Further evidence of Angel Road’s unloved status came from the roadside sign. On one side, the lettering was peeling off, revealing the branding of rail franchises past underneath. Here we have evidence of the disastrous rainbow stripes of ONE and the equally short lived National Express East Anglia.
Getting the money shot under this tatty sign would have meant taking the photo straight into the sun, so I settled for the relatively tidy double arrows on the reverse side. If I look unhappy here, that is… accurate.
And with that, Ian and I both agreed it was time to go. We’d been here for about 20 minutes (of which about ten minutes had been spent actually walking out of the station) and it seemed unlikely that Angel Road would offer any further delights. There were no trains back for hours, so we set off for Silver Street station, roughly 20 minutes walk away on a different railway line.
Our walk took us past another refuse dump, where men in white chemical protection suits were disposing of some waste. I’m not sure whether it was from the traffic, the refuse dump or the scrapyard, but a noticeable stench hung in the air.
I noticed a sign pointing to Tottenham Hotspur’s ground and my Bale-sense started tingling, but there was no time for that sort of thing that day.
We entered a residential area, but decided not to visit the “ENJOY CAFE” (which sounded like an order, or at least a desperate plea). We escaped from the main road at the earliest opportunity in favour of the quieter back streets. We crossed Craig Park, a tiny oasis of greenery amidst all the concrete, before joining Angel Road itself. An ugly metal bridge was provided here to protect pedestrians from the barrage of motor vehicles. We crossed the road here and found ourselves looking at a block of flats that seemed to be made of concrete and despair.
A little further along, and the A406 dives into a tunnel for a short length. The warning sign at the entrance, prohibiting horses and carts, seemed a little superfluous – although, in a world where a man can try to get a pony onto a train, you can’t be too careful, I suppose.
As we approached Silver Street, things got altogether better. There were small local shops of every kind doing a roaring trade, and, even better, some public artwork! The area’s former cinema, the Regal Edmonton, had – like so many other small cinemas – been killed off by the advent of multiplexes in the 1980s. However, a lovely Lottery-funded mural has been erected to commemorate it.
This bright piece of art in the street cheered up what had been a fairly drab day so far. The other reason to be cheerful was the sight of Silver Street station in the distance. A few minutes later and we were on a train heading back to Central London – or, more specifically, Highbury & Islington station, where Ian and I planned to do a complete circuit of the London Overground’s orbital route. I’ll let Ian tell this part of the story.
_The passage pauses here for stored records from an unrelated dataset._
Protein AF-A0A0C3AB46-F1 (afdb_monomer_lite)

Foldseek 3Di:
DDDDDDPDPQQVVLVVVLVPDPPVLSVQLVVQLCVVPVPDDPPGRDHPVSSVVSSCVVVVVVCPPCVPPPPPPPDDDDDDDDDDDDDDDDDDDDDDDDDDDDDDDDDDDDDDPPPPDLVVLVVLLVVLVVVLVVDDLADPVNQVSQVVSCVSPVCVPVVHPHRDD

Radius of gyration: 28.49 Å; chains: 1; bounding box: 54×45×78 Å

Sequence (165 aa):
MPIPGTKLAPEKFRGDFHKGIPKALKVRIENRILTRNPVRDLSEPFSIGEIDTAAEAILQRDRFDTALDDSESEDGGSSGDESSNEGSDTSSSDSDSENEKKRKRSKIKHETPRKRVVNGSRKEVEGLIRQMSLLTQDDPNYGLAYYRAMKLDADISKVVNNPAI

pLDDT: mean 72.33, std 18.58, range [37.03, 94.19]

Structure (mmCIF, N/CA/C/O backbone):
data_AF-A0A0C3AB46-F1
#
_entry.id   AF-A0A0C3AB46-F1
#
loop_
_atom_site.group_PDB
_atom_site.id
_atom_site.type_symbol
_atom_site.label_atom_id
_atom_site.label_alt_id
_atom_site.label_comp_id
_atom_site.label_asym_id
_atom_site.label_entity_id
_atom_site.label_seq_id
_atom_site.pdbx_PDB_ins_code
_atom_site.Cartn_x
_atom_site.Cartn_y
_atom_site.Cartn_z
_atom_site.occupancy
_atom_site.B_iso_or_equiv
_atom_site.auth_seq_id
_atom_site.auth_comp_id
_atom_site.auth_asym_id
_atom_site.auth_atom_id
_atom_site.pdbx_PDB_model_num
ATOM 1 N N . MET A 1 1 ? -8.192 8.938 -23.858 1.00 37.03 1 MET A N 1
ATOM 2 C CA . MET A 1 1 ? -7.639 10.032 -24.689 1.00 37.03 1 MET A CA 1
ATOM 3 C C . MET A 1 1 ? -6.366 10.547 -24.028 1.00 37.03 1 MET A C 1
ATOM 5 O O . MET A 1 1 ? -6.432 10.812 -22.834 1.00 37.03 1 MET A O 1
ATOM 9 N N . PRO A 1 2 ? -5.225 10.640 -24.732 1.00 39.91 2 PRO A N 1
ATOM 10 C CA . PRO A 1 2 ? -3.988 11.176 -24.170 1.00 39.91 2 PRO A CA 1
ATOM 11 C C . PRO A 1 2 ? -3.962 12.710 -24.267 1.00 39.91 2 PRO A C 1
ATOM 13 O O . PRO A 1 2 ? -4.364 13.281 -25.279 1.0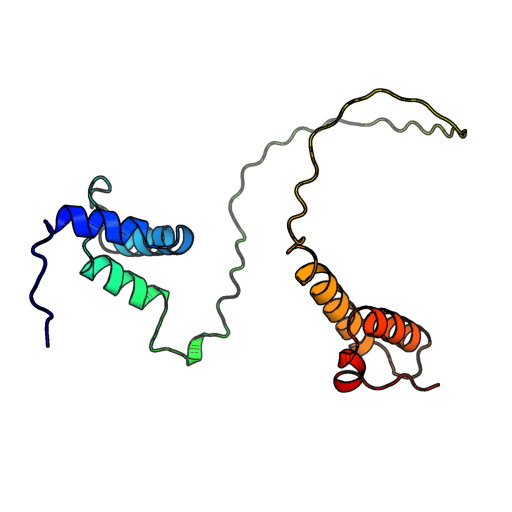0 39.91 2 PRO A O 1
ATOM 16 N N . ILE A 1 3 ? -3.501 13.371 -23.204 1.00 47.53 3 ILE A N 1
ATOM 17 C CA . ILE A 1 3 ? -3.352 14.831 -23.130 1.00 47.53 3 ILE A CA 1
ATOM 18 C C . ILE A 1 3 ? -2.082 15.227 -23.912 1.00 47.53 3 ILE A C 1
ATOM 20 O O . ILE A 1 3 ? -1.007 14.705 -23.603 1.00 47.53 3 ILE A O 1
ATOM 24 N N . PRO A 1 4 ? -2.156 16.120 -24.917 1.00 50.97 4 PRO A N 1
ATOM 25 C CA . PRO A 1 4 ? -0.992 16.547 -25.684 1.00 50.97 4 PRO A CA 1
ATOM 26 C C . PRO A 1 4 ? -0.253 17.647 -24.909 1.00 50.97 4 PRO A C 1
ATOM 28 O O . PRO A 1 4 ? -0.859 18.668 -24.590 1.00 50.97 4 PRO A O 1
ATOM 31 N N . GLY A 1 5 ? 1.042 17.490 -24.599 1.00 56.19 5 GLY A N 1
ATOM 32 C CA . GLY A 1 5 ? 1.763 18.639 -24.030 1.00 56.19 5 GLY A CA 1
ATOM 33 C C . GLY A 1 5 ? 3.187 18.506 -23.500 1.00 56.19 5 GLY A C 1
ATOM 34 O O . GLY A 1 5 ? 3.870 19.522 -23.476 1.00 56.19 5 GLY A O 1
ATOM 35 N N . THR A 1 6 ? 3.703 17.342 -23.097 1.00 55.41 6 THR A N 1
ATOM 36 C CA . THR A 1 6 ? 5.055 17.301 -22.501 1.00 55.41 6 THR A CA 1
ATOM 37 C C . THR A 1 6 ? 5.869 16.104 -22.979 1.00 55.41 6 THR A C 1
ATOM 39 O O . THR A 1 6 ? 5.799 15.005 -22.442 1.00 55.41 6 THR A O 1
ATOM 42 N N . LYS A 1 7 ? 6.737 16.331 -23.973 1.00 56.66 7 LYS A N 1
ATOM 43 C CA . LYS A 1 7 ? 7.904 15.466 -24.205 1.00 56.66 7 LYS A CA 1
ATOM 44 C C . LYS A 1 7 ? 8.937 15.744 -23.105 1.00 56.66 7 LYS A C 1
ATOM 46 O O . LYS A 1 7 ? 9.988 16.322 -23.367 1.00 56.66 7 LYS A O 1
ATOM 51 N N . LEU A 1 8 ? 8.624 15.412 -21.852 1.00 56.28 8 LEU A N 1
ATOM 52 C CA . LEU A 1 8 ? 9.670 15.287 -20.839 1.00 56.28 8 LEU A CA 1
ATOM 53 C C . LEU A 1 8 ? 10.597 14.165 -21.307 1.00 56.28 8 LEU A C 1
ATOM 55 O O . LEU A 1 8 ? 10.119 13.113 -21.734 1.00 56.28 8 LEU A O 1
ATOM 59 N N . ALA A 1 9 ? 11.911 14.401 -21.267 1.00 61.06 9 ALA A N 1
ATOM 60 C CA . ALA A 1 9 ? 12.874 13.338 -21.521 1.00 61.06 9 ALA A CA 1
ATOM 61 C C . ALA A 1 9 ? 12.517 12.165 -20.589 1.00 61.06 9 ALA A C 1
ATOM 63 O O . ALA A 1 9 ? 12.412 12.389 -19.376 1.00 61.06 9 ALA A O 1
ATOM 64 N N . PRO A 1 10 ? 12.278 10.956 -21.127 1.00 69.12 10 PRO A N 1
ATOM 65 C CA . PRO A 1 10 ? 11.676 9.854 -20.377 1.00 69.12 10 PRO A CA 1
ATOM 66 C C . PRO A 1 10 ? 12.464 9.517 -19.105 1.00 69.12 10 PRO A C 1
ATOM 68 O O . PRO A 1 10 ? 11.881 9.116 -18.105 1.00 69.12 10 PRO A O 1
ATOM 71 N N . GLU A 1 11 ? 13.772 9.763 -19.098 1.00 73.12 11 GLU A N 1
ATOM 72 C CA . GLU A 1 11 ? 14.654 9.557 -17.945 1.00 73.12 11 GLU A CA 1
ATOM 73 C C . GLU A 1 11 ? 14.420 10.542 -16.796 1.00 73.12 11 GLU A C 1
ATOM 75 O O . GLU A 1 11 ? 14.331 10.129 -15.641 1.00 73.12 11 GLU A O 1
ATOM 80 N N . LYS A 1 12 ? 14.260 11.839 -17.095 1.00 78.38 12 LYS A N 1
ATOM 81 C CA . LYS A 1 12 ? 13.982 12.854 -16.064 1.00 78.38 12 LYS A CA 1
ATOM 82 C C . LYS A 1 12 ? 12.640 12.574 -15.392 1.00 78.38 12 LYS A C 1
ATOM 84 O O . LYS A 1 12 ? 12.541 12.605 -14.170 1.00 78.38 12 LYS A O 1
ATOM 89 N N . PHE A 1 13 ? 11.641 12.212 -16.198 1.00 84.00 13 PHE A N 1
ATOM 90 C CA . PHE A 1 13 ? 10.324 11.827 -15.702 1.00 84.00 13 PHE A CA 1
ATOM 91 C C . PHE A 1 13 ? 10.375 10.564 -14.831 1.00 84.00 13 PHE A C 1
ATOM 93 O O . PHE A 1 13 ? 9.778 10.554 -13.760 1.00 84.00 13 PHE A O 1
ATOM 100 N N . ARG A 1 14 ? 11.135 9.530 -15.226 1.00 84.44 14 ARG A N 1
ATOM 101 C CA . ARG A 1 14 ? 11.341 8.321 -14.403 1.00 84.44 14 ARG A CA 1
ATOM 102 C C . ARG A 1 14 ? 11.975 8.654 -13.055 1.00 84.44 14 ARG A C 1
ATOM 104 O O . ARG A 1 14 ? 11.502 8.175 -12.029 1.00 84.44 14 ARG A O 1
ATOM 111 N N . GLY A 1 15 ? 13.003 9.502 -13.052 1.00 85.00 15 GLY A N 1
ATOM 112 C CA . GLY A 1 15 ? 13.660 9.945 -11.824 1.00 85.00 15 GLY A CA 1
ATOM 113 C C . GLY A 1 15 ? 12.707 10.676 -10.876 1.00 85.00 15 GLY A C 1
ATOM 114 O O . GLY A 1 15 ? 12.669 10.369 -9.687 1.00 85.00 15 GLY A O 1
ATOM 115 N N . ASP A 1 16 ? 11.908 11.612 -11.389 1.00 87.69 16 ASP A N 1
ATOM 116 C CA . ASP A 1 16 ? 10.958 12.370 -10.568 1.00 87.69 16 ASP A CA 1
ATOM 117 C C . ASP A 1 16 ? 9.767 11.522 -10.104 1.00 87.69 16 ASP A C 1
ATOM 119 O O . ASP A 1 16 ? 9.368 11.614 -8.943 1.00 87.69 16 ASP A O 1
ATOM 123 N N . PHE A 1 17 ? 9.258 10.628 -10.955 1.00 89.94 17 PHE A N 1
ATOM 124 C CA . PHE A 1 17 ? 8.235 9.649 -10.584 1.00 89.94 17 PHE A CA 1
ATOM 125 C C . PHE A 1 17 ? 8.705 8.775 -9.419 1.00 89.94 17 PHE A C 1
ATOM 127 O O . PHE A 1 17 ? 8.016 8.634 -8.411 1.00 89.94 17 PHE A O 1
ATOM 134 N N . HIS A 1 18 ? 9.932 8.267 -9.512 1.00 87.62 18 HIS A N 1
ATOM 135 C CA . HIS A 1 18 ? 10.513 7.403 -8.497 1.00 87.62 18 HIS A CA 1
ATOM 136 C C . HIS A 1 18 ? 10.758 8.122 -7.153 1.00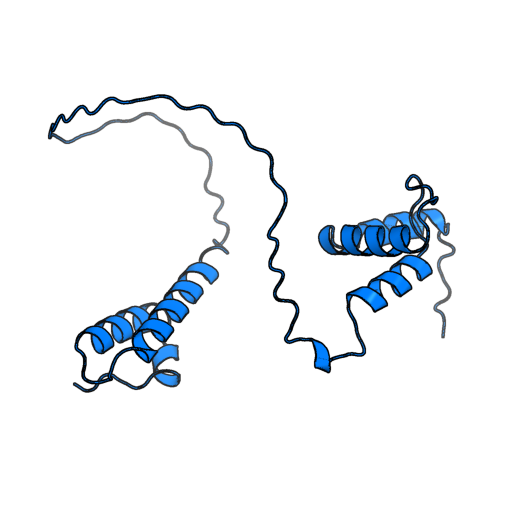 87.62 18 HIS A C 1
ATOM 138 O O . HIS A 1 18 ? 10.700 7.487 -6.100 1.00 87.62 18 HIS A O 1
ATOM 144 N N . LYS A 1 19 ? 10.960 9.451 -7.152 1.00 89.50 19 LYS A N 1
ATOM 145 C CA . LYS A 1 19 ? 11.009 10.271 -5.921 1.00 89.50 19 LYS A CA 1
ATOM 146 C C . LYS A 1 19 ? 9.643 10.426 -5.249 1.00 89.50 19 LYS A C 1
ATOM 148 O O . LYS A 1 19 ? 9.596 10.654 -4.043 1.00 89.50 19 LYS A O 1
ATOM 153 N N . GLY A 1 20 ? 8.553 10.337 -6.011 1.00 91.31 20 GLY A N 1
ATOM 154 C CA . GLY A 1 20 ? 7.187 10.447 -5.493 1.00 91.31 20 GLY A CA 1
ATOM 155 C C . GLY A 1 20 ? 6.705 9.204 -4.737 1.00 91.31 20 GLY A C 1
ATOM 156 O O . GLY A 1 20 ? 5.710 9.274 -4.018 1.00 91.31 20 GLY A O 1
ATOM 157 N N . ILE A 1 21 ? 7.402 8.074 -4.874 1.00 91.62 21 ILE A N 1
ATOM 158 C CA . ILE A 1 21 ? 7.021 6.804 -4.252 1.00 91.62 21 ILE A CA 1
ATOM 159 C C . ILE A 1 21 ? 7.452 6.800 -2.773 1.00 91.62 21 ILE A C 1
ATOM 161 O O . ILE A 1 21 ? 8.613 7.096 -2.471 1.00 91.62 21 ILE A O 1
ATOM 165 N N . PRO A 1 22 ? 6.566 6.428 -1.826 1.00 94.19 22 PRO A N 1
ATOM 166 C CA . PRO A 1 22 ? 6.939 6.263 -0.423 1.00 94.19 22 PRO A CA 1
ATOM 167 C C . PRO A 1 22 ? 8.111 5.290 -0.248 1.00 94.19 22 PRO A C 1
ATOM 169 O O . PRO A 1 22 ? 8.129 4.224 -0.860 1.00 94.19 22 PRO A O 1
ATOM 172 N N . LYS A 1 23 ? 9.064 5.616 0.638 1.00 92.12 23 LYS A N 1
ATOM 173 C CA . LYS A 1 23 ? 10.297 4.823 0.833 1.00 92.12 23 LYS A CA 1
ATOM 174 C C . LYS A 1 23 ? 10.032 3.339 1.120 1.00 92.12 23 LYS A C 1
ATOM 176 O O . LYS A 1 23 ? 10.696 2.493 0.539 1.00 92.12 23 LYS A O 1
ATOM 181 N N . ALA A 1 24 ? 9.052 3.031 1.971 1.00 92.19 24 ALA A N 1
ATOM 182 C CA . ALA A 1 24 ? 8.691 1.648 2.299 1.00 92.19 24 ALA A CA 1
ATOM 183 C C . ALA A 1 24 ? 8.189 0.878 1.065 1.00 92.19 24 ALA A C 1
ATOM 185 O O . ALA A 1 24 ? 8.651 -0.223 0.775 1.00 92.19 24 ALA A O 1
ATOM 186 N N . LEU A 1 25 ? 7.294 1.497 0.287 1.00 92.56 25 LEU A N 1
ATOM 187 C CA . LEU A 1 25 ? 6.770 0.902 -0.941 1.00 92.56 25 LEU A CA 1
ATOM 188 C C . LEU A 1 25 ? 7.870 0.742 -1.998 1.00 92.56 25 LEU A C 1
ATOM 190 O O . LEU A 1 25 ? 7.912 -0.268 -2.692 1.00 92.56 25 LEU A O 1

So that was Angel Road. It’s another station ticked off the list, and I can’t say I’m in any hurry to get back there any time soon.
I was wondering when you’d get around to Angel Road! What an utterly ridiculous access arrangement. Tell me that title isn’t a reference to The Sugababes!?
I took a trip down there today. It’s only a bus ride and the inescapable 7 minutes or so walk from the NCR.
I’ve known about how grim this station is for some time now. There are a few YouTube videos documenting it. I would be interested to see images or photographs of the station from when it was built until the NCR was constructed and probably about which time the unsightly industry was set up around it.
Are you aware that the station is only going to be around for about another year? There’s a new development taking shape about a quarter of a mile south of the station called Meridian Water and the new station will bear its name.